What the task asks: Your answer must be an exact copy of the records below, with no pictures in it.
---- Records for this exercise
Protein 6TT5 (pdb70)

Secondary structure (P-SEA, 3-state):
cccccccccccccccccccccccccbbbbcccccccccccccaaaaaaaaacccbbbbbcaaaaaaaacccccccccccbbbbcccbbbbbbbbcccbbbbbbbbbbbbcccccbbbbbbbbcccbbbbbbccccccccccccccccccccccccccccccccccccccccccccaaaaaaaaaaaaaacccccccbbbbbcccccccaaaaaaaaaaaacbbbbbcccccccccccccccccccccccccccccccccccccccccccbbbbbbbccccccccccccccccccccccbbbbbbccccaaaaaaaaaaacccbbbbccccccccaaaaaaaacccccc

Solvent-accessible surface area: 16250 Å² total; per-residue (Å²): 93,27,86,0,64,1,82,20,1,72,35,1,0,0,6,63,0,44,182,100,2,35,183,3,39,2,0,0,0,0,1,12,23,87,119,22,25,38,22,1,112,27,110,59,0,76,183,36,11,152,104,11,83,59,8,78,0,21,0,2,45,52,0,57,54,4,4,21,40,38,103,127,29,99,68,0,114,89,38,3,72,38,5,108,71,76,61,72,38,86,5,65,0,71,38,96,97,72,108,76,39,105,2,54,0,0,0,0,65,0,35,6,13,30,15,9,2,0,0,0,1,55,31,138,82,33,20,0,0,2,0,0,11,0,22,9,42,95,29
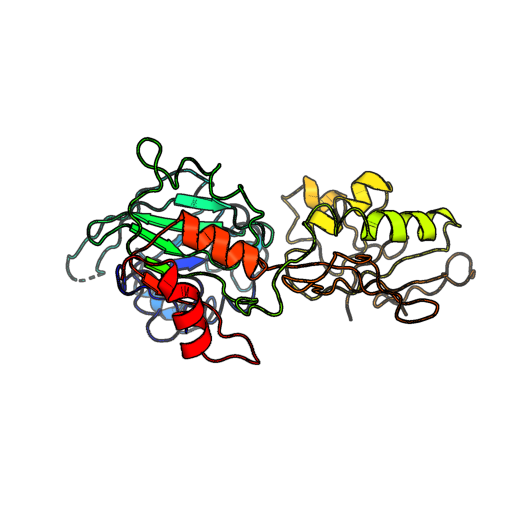,68,8,48,166,13,150,51,0,35,74,89,74,193,37,32,104,0,64,0,0,11,0,3,0,30,28,0,20,68,143,31,40,76,10,8,36,94,118,81,4,32,55,12,2,16,90,26,0,80,60,41,13,98,156,30,73,39,26,4,0,32,0,47,8,147,96,42,41,1,4,15,54,2,7,25,36,0,7,121,94,31,72,28,82,0,10,13,95,52,39,94,38,6,59,110,22,99,72,29,52,105,9,6,19,80,79,108,120,24,37,0,0,2,2,66,180,138,8,29,32,46,17,67,47,124,110,228,68,86,13,74,32,4,28,0,104,12,27,36,23,117,34,23,123,238,68,79,87,111,104,10,31,56,141,78,31,152,58,34,30,74,0,0,11,10,26,31,2,1,21,11,15,0,57,65,4,0,61,83,0,47,0,28,30,10,87,4,19,48,62,12,164,65,32,55,62,111,46,0,35,97,43,0,88,108,39,22,121,94

Structure (mmCIF, N/CA/C/O backbone):
data_6TT5
#
_entry.id   6TT5
#
_cell.length_a   35.871
_cell.length_b   47.993
_cell.length_c   48.246
_cell.angle_alpha   82.607
_cell.angle_beta   76.370
_cell.angle_gamma   85.983
#
_symmetry.space_group_name_H-M   'P 1'
#
loop_
_entity.id
_entity.type
_entity.pdbx_description
1 polymer 'Protein artemis'
2 non-polymer 1,2-ETHANEDIOL
3 non-polymer 'ZINC ION'
4 non-polymer 'NICKEL (II) ION'
5 water water
#
loop_
_atom_site.group_PDB
_atom_site.id
_atom_site.type_symbol
_atom_site.label_atom_id
_atom_site.label_alt_id
_atom_site.label_comp_id
_atom_site.label_asym_id
_atom_site.label_entity_id
_atom_site.label_seq_id
_atom_site.pdbx_PDB_ins_code
_atom_site.Cartn_x
_atom_site.Cartn_y
_atom_site.Cartn_z
_atom_site.occupancy
_atom_site.B_iso_or_equiv
_atom_site.auth_seq_id
_atom_site.auth_comp_id
_atom_site.auth_asym_id
_atom_site.auth_atom_id
_atom_site.pdbx_PDB_model_num
ATOM 1 N N . SER A 1 4 ? 1.851 22.883 -8.568 1.000 33.215 3 SER AAA N 1
ATOM 2 C CA . SER A 1 4 ? 0.918 22.872 -7.398 1.000 32.188 3 SER AAA CA 1
ATOM 3 C C . SER A 1 4 ? 0.716 24.308 -6.902 1.000 30.240 3 SER AAA C 1
ATOM 4 O O . SER A 1 4 ? 1.577 25.158 -7.219 1.000 31.214 3 SER AAA O 1
ATOM 6 N N . PHE A 1 5 ? -0.371 24.575 -6.166 1.000 27.424 4 PHE AAA N 1
ATOM 7 C CA . PHE A 1 5 ? -0.684 25.935 -5.652 1.000 22.292 4 PHE AAA CA 1
ATOM 8 C C . PHE A 1 5 ? 0.143 26.226 -4.396 1.000 20.687 4 PHE AAA C 1
ATOM 9 O O . PHE A 1 5 ? 0.023 25.506 -3.387 1.000 25.819 4 PHE AAA O 1
ATOM 17 N N . GLU A 1 6 ? 0.933 27.297 -4.462 1.000 15.607 5 GLU AAA N 1
ATOM 18 C CA . GLU A 1 6 ? 1.900 27.702 -3.414 1.000 14.265 5 GLU AAA CA 1
ATOM 19 C C . GLU A 1 6 ? 1.668 29.172 -3.044 1.000 11.712 5 GLU AAA C 1
ATOM 20 O O . GLU A 1 6 ? 2.639 29.842 -2.659 1.000 12.133 5 GLU AAA O 1
ATOM 26 N N . GLY A 1 7 ? 0.423 29.651 -3.147 1.000 10.133 6 GLY AAA N 1
ATOM 27 C CA . GLY A 1 7 ? -0.011 30.926 -2.545 1.000 10.080 6 GLY AAA CA 1
ATOM 28 C C . GLY A 1 7 ? -0.252 32.022 -3.563 1.000 9.606 6 GLY AAA C 1
ATOM 29 O O . GLY A 1 7 ? -1.018 32.946 -3.243 1.000 9.527 6 GLY AAA O 1
ATOM 30 N N . GLN A 1 8 ? 0.368 31.939 -4.743 1.000 9.501 7 GLN AAA N 1
ATOM 31 C CA . GLN A 1 8 ? 0.369 33.055 -5.722 1.000 9.606 7 GLN AAA CA 1
ATOM 32 C C . GLN A 1 8 ? -0.316 32.654 -7.028 1.000 9.580 7 GLN AAA C 1
ATOM 33 O O . GLN A 1 8 ? 0.021 31.610 -7.618 1.000 10.449 7 GLN AAA O 1
ATOM 39 N N . MET A 1 9 ? -1.234 33.507 -7.463 1.000 9.370 8 MET AAA N 1
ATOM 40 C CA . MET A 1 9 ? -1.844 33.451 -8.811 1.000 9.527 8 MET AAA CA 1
--------
Output:
Protein 6TT5 (pdb70)

Secondary structure (P-SEA, 3-state):
cccccccccccccccccccccccccbbbbcccccccccccccaaaaaaaaacccbbbbbcaaaaaaaacccccccccccbbbbcccbbbbbbbbcccbbbbbbbbbbbbcccccbbbbbbbbcccbbbbbbccccccccccccccccccccccccccccccccccccccccccccaaaaaaaaaaaaaacccccccbbbbbcccccccaaaaaaaaaaaacbbbbbcccccccccccccccccccccccccccccccccccccccccccbbbbbbbccccccccccccccccccccccbbbbbbccccaaaaaaaaaaacccbbbbccccccccaaaaaaaacccccc

Solvent-accessible surface area: 16250 Å² total; per-residue (Å²): 93,27,86,0,64,1,82,20,1,72,35,1,0,0,6,63,0,44,182,100,2,35,183,3,39,2,0,0,0,0,1,12,23,87,119,22,25,38,22,1,112,27,110,59,0,76,183,36,11,152,104,11,83,59,8,78,0,21,0,2,45,52,0,57,54,4,4,21,40,38,103,127,29,99,68,0,114,89,38,3,72,38,5,108,71,76,61,72,38,86,5,65,0,71,38,96,97,72,108,76,39,105,2,54,0,0,0,0,65,0,35,6,13,30,15,9,2,0,0,0,1,55,31,138,82,33,20,0,0,2,0,0,11,0,22,9,42,95,29
,68,8,48,166,13,150,51,0,35,74,89,74,193,37,32,104,0,64,0,0,11,0,3,0,30,28,0,20,68,143,31,40,76,10,8,36,94,118,81,4,32,55,12,2,16,90,26,0,80,60,41,13,98,156,30,73,39,26,4,0,32,0,47,8,147,96,42,41,1,4,15,54,2,7,25,36,0,7,121,94,31,72,28,82,0,10,13,95,52,39,94,38,6,59,110,22,99,72,29,52,105,9,6,19,80,79,108,120,24,37,0,0,2,2,66,180,138,8,29,32,46,17,67,47,124,110,228,68,86,13,74,32,4,28,0,104,12,27,36,23,117,34,23,123,238,68,79,87,111,104,10,31,56,141,78,31,152,58,34,30,74,0,0,11,10,26,31,2,1,21,11,15,0,57,65,4,0,61,83,0,47,0,28,30,10,87,4,19,48,62,12,164,65,32,55,62,111,46,0,35,97,43,0,88,108,39,22,121,94

Structure (mmCIF, N/CA/C/O backbone):
data_6TT5
#
_entry.id   6TT5
#
_cell.length_a   35.871
_cell.length_b   47.993
_cell.length_c   48.246
_cell.angle_alpha   82.607
_cell.angle_beta   76.370
_cell.angle_gamma   85.983
#
_symmetry.space_group_name_H-M   'P 1'
#
loop_
_entity.id
_entity.type
_entity.pdbx_description
1 polymer 'Protein artemis'
2 non-polymer 1,2-ETHANEDIOL
3 non-polymer 'ZINC ION'
4 non-polymer 'NICKEL (II) ION'
5 water water
#
loop_
_atom_site.group_PDB
_atom_site.id
_atom_site.type_symbol
_atom_site.label_atom_id
_atom_site.label_alt_id
_atom_site.label_comp_id
_atom_site.label_asym_id
_atom_site.label_entity_id
_atom_site.label_seq_id
_atom_site.pdbx_PDB_ins_code
_atom_site.Cartn_x
_atom_site.Cartn_y
_atom_site.Cartn_z
_atom_site.occupancy
_atom_site.B_iso_or_equiv
_atom_site.auth_seq_id
_atom_site.auth_comp_id
_atom_site.auth_asym_id
_atom_site.auth_atom_id
_atom_site.pdbx_PDB_model_num
ATOM 1 N N . SER A 1 4 ? 1.851 22.883 -8.568 1.000 33.215 3 SER AAA N 1
ATOM 2 C CA . SER A 1 4 ? 0.918 22.872 -7.398 1.000 32.188 3 SER AAA CA 1
ATOM 3 C C . SER A 1 4 ? 0.716 24.308 -6.902 1.000 30.240 3 SER AAA C 1
ATOM 4 O O . SER A 1 4 ? 1.577 25.158 -7.219 1.000 31.214 3 SER AAA O 1
ATOM 6 N N . PHE A 1 5 ? -0.371 24.575 -6.166 1.000 27.424 4 PHE AAA N 1
ATOM 7 C CA . PHE A 1 5 ? -0.684 25.935 -5.652 1.000 22.292 4 PHE AAA CA 1
ATOM 8 C C . PHE A 1 5 ? 0.143 26.226 -4.396 1.000 20.687 4 PHE AAA C 1
ATOM 9 O O . PHE A 1 5 ? 0.023 25.506 -3.387 1.000 25.819 4 PHE AAA O 1
ATOM 17 N N . GLU A 1 6 ? 0.933 27.297 -4.462 1.000 15.607 5 GLU AAA N 1
ATOM 18 C CA . GLU A 1 6 ? 1.900 27.702 -3.414 1.000 14.265 5 GLU AAA CA 1
ATOM 19 C C . GLU A 1 6 ? 1.668 29.172 -3.044 1.000 11.712 5 GLU AAA C 1
ATOM 20 O O . GLU A 1 6 ? 2.639 29.842 -2.659 1.000 12.133 5 GLU AAA O 1
ATOM 26 N N . GLY A 1 7 ? 0.423 29.651 -3.147 1.000 10.133 6 GLY AAA N 1
ATOM 27 C CA . GLY A 1 7 ? -0.011 30.926 -2.545 1.000 10.080 6 GLY AAA CA 1
ATOM 28 C C . GLY A 1 7 ? -0.252 32.022 -3.563 1.000 9.606 6 GLY AAA C 1
ATOM 29 O O . GLY A 1 7 ? -1.018 32.946 -3.243 1.000 9.527 6 GLY AAA O 1
ATOM 30 N N . GLN A 1 8 ? 0.368 31.939 -4.743 1.000 9.501 7 GLN AAA N 1
ATOM 31 C CA . GLN A 1 8 ? 0.369 33.055 -5.722 1.000 9.606 7 GLN AAA CA 1
ATOM 32 C C . GLN A 1 8 ? -0.316 32.654 -7.028 1.000 9.580 7 GLN AAA C 1
ATOM 33 O O . GLN A 1 8 ? 0.021 31.610 -7.618 1.000 10.449 7 GLN AAA O 1
ATOM 39 N N . MET A 1 9 ? -1.234 33.507 -7.463 1.000 9.370 8 MET AAA N 1
ATOM 40 C CA . MET A 1 9 ? -1.844 33.451 -8.811 1.000 9.527 8 MET AAA CA 1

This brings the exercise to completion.